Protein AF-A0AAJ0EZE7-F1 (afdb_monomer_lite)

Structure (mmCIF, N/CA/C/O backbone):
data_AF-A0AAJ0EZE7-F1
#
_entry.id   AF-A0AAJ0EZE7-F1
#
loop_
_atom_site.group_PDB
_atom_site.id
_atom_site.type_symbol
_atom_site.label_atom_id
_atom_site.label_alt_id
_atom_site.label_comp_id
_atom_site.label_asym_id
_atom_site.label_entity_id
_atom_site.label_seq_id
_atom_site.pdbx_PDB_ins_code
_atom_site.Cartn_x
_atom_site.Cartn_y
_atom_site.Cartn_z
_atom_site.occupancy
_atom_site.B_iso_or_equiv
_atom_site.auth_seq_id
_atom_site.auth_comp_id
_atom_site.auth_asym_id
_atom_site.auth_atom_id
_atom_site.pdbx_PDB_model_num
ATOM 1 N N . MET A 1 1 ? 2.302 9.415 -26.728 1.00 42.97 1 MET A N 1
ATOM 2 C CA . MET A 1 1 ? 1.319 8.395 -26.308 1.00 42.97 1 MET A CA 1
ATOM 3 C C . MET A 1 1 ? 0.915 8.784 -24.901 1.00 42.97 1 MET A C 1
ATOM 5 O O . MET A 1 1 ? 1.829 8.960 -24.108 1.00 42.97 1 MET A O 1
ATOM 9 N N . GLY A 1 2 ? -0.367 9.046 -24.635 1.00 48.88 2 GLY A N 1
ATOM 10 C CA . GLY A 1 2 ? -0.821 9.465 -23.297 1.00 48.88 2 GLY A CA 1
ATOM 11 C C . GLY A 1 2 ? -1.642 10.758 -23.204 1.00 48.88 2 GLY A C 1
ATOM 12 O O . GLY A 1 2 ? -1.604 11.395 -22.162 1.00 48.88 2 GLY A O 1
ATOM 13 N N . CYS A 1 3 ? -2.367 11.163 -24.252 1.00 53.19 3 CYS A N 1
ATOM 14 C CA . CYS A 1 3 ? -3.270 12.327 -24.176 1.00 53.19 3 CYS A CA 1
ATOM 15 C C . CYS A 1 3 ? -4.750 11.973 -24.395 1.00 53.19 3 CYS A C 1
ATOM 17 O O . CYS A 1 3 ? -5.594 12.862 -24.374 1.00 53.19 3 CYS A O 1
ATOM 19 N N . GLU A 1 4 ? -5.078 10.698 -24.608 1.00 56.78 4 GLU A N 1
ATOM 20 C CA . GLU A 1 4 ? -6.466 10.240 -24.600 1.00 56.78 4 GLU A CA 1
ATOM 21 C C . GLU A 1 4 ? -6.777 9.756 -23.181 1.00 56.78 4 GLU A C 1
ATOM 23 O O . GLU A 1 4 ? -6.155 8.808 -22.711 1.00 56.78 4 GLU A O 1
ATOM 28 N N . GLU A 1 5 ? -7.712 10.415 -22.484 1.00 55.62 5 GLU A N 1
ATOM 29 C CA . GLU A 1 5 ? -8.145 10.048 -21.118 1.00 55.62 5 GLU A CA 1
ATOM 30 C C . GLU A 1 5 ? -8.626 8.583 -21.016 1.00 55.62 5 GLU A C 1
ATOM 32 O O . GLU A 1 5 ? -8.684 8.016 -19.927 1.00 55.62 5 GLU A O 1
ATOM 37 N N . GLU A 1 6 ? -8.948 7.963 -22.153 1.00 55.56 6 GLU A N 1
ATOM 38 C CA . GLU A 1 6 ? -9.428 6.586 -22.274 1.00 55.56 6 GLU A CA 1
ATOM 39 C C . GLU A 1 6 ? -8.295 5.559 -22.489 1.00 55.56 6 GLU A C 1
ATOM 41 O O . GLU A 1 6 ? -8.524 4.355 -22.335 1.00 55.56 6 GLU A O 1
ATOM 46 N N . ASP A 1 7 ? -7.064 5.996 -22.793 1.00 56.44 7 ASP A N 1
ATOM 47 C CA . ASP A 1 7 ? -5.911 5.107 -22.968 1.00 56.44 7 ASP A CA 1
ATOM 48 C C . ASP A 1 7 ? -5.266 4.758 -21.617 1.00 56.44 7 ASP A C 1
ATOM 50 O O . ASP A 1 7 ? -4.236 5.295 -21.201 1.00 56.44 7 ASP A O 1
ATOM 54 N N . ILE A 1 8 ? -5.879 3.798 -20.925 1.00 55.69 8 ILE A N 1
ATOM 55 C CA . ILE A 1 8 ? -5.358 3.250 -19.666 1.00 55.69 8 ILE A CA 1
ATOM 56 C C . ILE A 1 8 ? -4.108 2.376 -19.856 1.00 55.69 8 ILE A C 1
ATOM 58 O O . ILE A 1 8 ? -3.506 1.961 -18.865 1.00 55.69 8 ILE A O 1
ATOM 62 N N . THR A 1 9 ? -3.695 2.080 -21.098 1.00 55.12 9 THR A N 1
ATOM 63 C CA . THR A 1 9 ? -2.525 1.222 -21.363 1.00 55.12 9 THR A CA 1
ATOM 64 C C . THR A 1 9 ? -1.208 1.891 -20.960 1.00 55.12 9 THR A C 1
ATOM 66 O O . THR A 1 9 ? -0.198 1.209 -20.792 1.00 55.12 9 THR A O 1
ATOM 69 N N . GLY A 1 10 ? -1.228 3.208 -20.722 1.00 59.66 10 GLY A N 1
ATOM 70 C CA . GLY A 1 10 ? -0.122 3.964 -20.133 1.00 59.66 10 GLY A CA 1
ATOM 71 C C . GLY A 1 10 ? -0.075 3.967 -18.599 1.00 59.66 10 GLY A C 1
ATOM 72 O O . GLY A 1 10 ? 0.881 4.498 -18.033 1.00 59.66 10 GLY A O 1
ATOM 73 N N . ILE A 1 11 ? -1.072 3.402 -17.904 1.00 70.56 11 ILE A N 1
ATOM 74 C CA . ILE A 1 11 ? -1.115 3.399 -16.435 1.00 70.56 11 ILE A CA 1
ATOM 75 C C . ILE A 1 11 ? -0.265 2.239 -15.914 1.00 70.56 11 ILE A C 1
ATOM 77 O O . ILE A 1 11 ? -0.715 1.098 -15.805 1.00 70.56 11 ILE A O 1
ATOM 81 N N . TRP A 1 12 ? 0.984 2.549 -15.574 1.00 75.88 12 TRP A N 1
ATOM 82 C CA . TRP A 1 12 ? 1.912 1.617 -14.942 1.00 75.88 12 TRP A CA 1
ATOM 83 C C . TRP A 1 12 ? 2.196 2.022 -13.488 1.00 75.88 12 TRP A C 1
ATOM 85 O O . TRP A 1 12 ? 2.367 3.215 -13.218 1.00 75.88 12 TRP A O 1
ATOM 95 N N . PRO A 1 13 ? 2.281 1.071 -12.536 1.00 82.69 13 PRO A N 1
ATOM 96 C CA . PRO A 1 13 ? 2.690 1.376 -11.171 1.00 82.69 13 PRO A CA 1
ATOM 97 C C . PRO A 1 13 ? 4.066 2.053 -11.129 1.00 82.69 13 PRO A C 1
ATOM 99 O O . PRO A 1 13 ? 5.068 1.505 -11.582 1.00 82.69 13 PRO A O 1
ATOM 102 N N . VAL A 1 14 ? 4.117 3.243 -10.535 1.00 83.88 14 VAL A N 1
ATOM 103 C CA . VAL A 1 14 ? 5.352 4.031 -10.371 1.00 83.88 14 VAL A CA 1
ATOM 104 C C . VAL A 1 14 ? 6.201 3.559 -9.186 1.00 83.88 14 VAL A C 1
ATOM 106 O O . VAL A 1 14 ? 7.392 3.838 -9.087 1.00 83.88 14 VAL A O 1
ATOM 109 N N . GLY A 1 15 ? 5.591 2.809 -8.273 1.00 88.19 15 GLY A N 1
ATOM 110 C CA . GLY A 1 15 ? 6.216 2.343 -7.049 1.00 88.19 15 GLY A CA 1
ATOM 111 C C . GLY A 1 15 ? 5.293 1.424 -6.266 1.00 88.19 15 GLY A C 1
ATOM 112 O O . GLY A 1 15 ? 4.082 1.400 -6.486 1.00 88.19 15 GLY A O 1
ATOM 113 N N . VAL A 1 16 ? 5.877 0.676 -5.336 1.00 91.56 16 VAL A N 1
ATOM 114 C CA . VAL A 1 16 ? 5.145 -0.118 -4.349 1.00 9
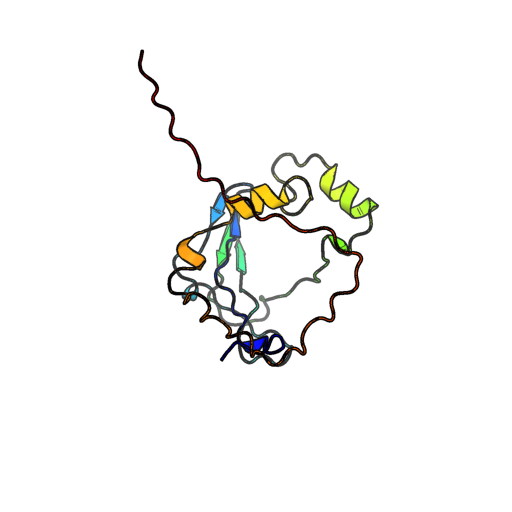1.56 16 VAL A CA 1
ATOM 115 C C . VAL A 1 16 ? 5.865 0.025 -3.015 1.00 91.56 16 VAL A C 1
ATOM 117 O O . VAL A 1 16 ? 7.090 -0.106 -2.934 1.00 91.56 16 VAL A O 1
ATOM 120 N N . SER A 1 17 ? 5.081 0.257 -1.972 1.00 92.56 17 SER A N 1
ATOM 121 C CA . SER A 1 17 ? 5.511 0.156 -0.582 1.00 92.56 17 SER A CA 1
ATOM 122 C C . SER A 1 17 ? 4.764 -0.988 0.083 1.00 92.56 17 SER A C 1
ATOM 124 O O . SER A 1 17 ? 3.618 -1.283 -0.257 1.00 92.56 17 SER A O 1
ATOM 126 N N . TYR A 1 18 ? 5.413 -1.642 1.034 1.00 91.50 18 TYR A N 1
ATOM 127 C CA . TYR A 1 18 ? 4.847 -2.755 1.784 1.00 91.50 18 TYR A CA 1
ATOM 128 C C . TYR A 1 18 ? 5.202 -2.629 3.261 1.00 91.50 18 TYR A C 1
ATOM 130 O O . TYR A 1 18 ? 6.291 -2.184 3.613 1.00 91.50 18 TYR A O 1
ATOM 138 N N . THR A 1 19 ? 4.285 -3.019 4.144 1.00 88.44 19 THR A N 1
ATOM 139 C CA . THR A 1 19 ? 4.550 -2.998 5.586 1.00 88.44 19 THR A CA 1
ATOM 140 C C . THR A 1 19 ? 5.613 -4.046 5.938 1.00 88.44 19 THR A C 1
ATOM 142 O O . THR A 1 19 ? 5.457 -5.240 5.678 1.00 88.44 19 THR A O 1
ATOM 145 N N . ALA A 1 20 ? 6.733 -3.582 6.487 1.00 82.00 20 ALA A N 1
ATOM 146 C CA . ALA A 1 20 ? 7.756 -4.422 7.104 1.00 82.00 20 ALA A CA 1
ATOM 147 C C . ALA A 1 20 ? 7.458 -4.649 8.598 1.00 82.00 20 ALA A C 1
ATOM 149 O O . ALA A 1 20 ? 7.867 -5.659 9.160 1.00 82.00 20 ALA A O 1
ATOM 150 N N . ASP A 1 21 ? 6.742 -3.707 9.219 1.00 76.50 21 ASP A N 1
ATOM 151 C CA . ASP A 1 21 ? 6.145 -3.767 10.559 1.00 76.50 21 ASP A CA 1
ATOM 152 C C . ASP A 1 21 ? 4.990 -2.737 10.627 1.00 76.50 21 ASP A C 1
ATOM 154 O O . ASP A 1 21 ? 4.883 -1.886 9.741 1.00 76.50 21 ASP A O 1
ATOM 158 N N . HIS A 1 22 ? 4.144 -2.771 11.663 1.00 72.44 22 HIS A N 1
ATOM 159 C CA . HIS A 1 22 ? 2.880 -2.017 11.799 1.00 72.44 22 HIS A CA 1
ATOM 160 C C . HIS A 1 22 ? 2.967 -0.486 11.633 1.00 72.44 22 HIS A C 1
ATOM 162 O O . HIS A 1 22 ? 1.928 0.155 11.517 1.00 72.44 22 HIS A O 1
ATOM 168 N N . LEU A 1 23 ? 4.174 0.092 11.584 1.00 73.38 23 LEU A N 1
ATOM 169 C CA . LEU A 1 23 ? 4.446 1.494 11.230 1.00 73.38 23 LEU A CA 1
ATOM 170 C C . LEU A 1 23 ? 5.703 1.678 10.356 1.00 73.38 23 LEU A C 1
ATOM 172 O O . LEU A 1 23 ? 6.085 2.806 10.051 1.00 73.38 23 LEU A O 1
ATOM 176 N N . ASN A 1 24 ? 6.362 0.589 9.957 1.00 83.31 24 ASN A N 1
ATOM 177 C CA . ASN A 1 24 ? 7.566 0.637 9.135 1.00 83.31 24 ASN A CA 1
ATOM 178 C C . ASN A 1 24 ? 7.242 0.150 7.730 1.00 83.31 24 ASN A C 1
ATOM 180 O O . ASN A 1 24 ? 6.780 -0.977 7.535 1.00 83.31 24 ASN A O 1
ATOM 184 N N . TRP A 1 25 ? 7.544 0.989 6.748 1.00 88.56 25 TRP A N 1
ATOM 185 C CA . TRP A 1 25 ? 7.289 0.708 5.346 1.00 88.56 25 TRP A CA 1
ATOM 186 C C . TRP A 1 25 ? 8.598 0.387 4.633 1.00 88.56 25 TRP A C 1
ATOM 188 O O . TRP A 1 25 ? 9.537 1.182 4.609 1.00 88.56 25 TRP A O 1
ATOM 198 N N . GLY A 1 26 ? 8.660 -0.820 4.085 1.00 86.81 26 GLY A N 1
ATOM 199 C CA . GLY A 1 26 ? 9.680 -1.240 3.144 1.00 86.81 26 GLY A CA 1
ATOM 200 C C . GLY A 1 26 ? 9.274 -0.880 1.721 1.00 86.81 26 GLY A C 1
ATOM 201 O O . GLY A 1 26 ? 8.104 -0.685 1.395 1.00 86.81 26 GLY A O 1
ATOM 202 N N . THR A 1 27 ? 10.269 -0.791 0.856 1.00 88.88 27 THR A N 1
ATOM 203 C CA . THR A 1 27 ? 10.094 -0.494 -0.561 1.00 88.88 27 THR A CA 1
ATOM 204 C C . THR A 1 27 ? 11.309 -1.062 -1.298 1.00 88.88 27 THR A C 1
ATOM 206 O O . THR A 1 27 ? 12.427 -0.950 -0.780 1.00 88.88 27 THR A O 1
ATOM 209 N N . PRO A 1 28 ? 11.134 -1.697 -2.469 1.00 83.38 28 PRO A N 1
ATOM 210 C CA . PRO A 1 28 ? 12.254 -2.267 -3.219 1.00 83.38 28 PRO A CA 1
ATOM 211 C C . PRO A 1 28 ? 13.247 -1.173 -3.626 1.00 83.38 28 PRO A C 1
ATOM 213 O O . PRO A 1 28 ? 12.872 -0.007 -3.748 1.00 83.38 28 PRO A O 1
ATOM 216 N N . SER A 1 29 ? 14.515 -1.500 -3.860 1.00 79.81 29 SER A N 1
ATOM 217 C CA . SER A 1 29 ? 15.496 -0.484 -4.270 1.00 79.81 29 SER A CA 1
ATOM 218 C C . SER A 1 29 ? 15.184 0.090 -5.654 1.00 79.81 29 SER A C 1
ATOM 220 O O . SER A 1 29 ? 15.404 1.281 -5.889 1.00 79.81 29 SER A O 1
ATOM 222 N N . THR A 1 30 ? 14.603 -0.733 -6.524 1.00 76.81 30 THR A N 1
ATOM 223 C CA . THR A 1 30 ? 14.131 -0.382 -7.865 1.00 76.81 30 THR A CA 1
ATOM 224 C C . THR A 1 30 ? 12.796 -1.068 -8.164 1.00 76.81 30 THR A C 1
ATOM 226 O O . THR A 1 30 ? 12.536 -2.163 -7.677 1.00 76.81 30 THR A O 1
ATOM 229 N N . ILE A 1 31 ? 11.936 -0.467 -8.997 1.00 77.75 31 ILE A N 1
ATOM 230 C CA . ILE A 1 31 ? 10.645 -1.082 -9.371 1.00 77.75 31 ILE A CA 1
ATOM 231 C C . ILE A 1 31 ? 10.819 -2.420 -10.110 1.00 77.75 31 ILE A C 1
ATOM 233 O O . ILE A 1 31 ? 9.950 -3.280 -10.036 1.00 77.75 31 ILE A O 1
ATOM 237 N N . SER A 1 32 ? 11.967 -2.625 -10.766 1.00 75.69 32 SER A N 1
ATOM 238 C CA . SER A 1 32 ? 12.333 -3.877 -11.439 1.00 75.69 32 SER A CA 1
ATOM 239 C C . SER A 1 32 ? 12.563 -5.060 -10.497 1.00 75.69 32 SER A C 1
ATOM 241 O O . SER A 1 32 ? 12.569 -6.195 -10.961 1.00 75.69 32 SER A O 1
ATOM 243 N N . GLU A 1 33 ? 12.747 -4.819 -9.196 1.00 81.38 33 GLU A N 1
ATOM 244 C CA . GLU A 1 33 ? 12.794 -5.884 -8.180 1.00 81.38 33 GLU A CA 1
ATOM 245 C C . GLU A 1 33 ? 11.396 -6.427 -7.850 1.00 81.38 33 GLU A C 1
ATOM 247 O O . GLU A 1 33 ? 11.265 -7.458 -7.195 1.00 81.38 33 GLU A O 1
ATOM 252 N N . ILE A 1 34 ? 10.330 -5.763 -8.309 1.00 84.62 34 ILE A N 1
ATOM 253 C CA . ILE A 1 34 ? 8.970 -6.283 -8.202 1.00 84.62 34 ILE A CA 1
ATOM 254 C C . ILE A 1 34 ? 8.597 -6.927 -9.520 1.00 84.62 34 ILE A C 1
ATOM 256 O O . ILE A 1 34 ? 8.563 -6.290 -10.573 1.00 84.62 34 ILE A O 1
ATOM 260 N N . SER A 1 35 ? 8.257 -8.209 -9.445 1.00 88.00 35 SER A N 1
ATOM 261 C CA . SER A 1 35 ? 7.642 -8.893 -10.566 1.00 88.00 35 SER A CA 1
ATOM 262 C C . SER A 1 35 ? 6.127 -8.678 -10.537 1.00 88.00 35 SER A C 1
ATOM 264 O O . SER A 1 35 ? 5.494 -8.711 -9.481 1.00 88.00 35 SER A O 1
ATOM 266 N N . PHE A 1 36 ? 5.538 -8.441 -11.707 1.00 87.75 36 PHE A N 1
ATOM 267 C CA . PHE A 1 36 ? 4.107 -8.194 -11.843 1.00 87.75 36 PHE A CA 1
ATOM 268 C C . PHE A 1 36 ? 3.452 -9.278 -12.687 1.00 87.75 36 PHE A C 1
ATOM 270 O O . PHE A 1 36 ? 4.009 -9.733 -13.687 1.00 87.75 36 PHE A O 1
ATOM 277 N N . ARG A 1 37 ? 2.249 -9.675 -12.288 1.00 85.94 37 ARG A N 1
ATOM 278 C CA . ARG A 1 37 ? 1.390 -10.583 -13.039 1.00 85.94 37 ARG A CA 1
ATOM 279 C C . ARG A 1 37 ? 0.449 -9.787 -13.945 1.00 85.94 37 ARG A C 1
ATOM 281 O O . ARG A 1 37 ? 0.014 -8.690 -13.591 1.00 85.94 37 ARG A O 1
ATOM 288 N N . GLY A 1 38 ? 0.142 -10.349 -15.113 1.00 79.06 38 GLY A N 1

Action item. Nothing but the lines from the start of the data above through the line with "ATOM 28 N N" should appear in your answer, copied exactly.

Solution to this task.
Protein AF-A0AAJ0EZE7-F1 (afdb_monomer_lite)

Structure (mmCIF, N/CA/C/O backbone):
data_AF-A0AAJ0EZE7-F1
#
_entry.id   AF-A0AAJ0EZE7-F1
#
loop_
_atom_site.group_PDB
_atom_site.id
_atom_site.type_symbol
_atom_site.label_atom_id
_atom_site.label_alt_id
_atom_site.label_comp_id
_atom_site.label_asym_id
_atom_site.label_entity_id
_atom_site.label_seq_id
_atom_site.pdbx_PDB_ins_code
_atom_site.Cartn_x
_atom_site.Cartn_y
_atom_site.Cartn_z
_atom_site.occupancy
_atom_site.B_iso_or_equiv
_atom_site.auth_seq_id
_atom_site.auth_comp_id
_atom_site.auth_asym_id
_atom_site.auth_atom_id
_atom_site.pdbx_PDB_model_num
ATOM 1 N N . MET A 1 1 ? 2.302 9.415 -26.728 1.00 42.97 1 MET A N 1
ATOM 2 C CA . MET A 1 1 ? 1.319 8.395 -26.308 1.00 42.97 1 MET A CA 1
ATOM 3 C C . MET A 1 1 ? 0.915 8.784 -24.901 1.00 42.97 1 MET A C 1
ATOM 5 O O . MET A 1 1 ? 1.829 8.960 -24.108 1.00 42.97 1 MET A O 1
ATOM 9 N N . GLY A 1 2 ? -0.367 9.046 -24.635 1.00 48.88 2 GLY A N 1
ATOM 10 C CA . GLY A 1 2 ? -0.821 9.465 -23.297 1.00 48.88 2 GLY A CA 1
ATOM 11 C C . GLY A 1 2 ? -1.642 10.758 -23.204 1.00 48.88 2 GLY A C 1
ATOM 12 O O . GLY A 1 2 ? -1.604 11.395 -22.162 1.00 48.88 2 GLY A O 1
ATOM 13 N N . CYS A 1 3 ? -2.367 11.163 -24.252 1.00 53.19 3 CYS A N 1
ATOM 14 C CA . CYS A 1 3 ? -3.270 12.327 -24.176 1.00 53.19 3 CYS A CA 1
ATOM 15 C C . CYS A 1 3 ? -4.750 11.973 -24.395 1.00 53.19 3 CYS A C 1
ATOM 17 O O . CYS A 1 3 ? -5.594 12.862 -24.374 1.00 53.19 3 CYS A O 1
ATOM 19 N N . GLU A 1 4 ? -5.078 10.698 -24.608 1.00 56.78 4 GLU A N 1
ATOM 20 C CA . GLU A 1 4 ? -6.466 10.240 -24.600 1.00 56.78 4 GLU A CA 1
ATOM 21 C C . GLU A 1 4 ? -6.777 9.756 -23.181 1.00 56.78 4 GLU A C 1
ATOM 23 O O . GLU A 1 4 ? -6.155 8.808 -22.711 1.00 56.78 4 GLU A O 1
ATOM 28 N N . GLU A 1 5 ? -7.712 10.415 -22.484 1.00 55.62 5 GLU A N 1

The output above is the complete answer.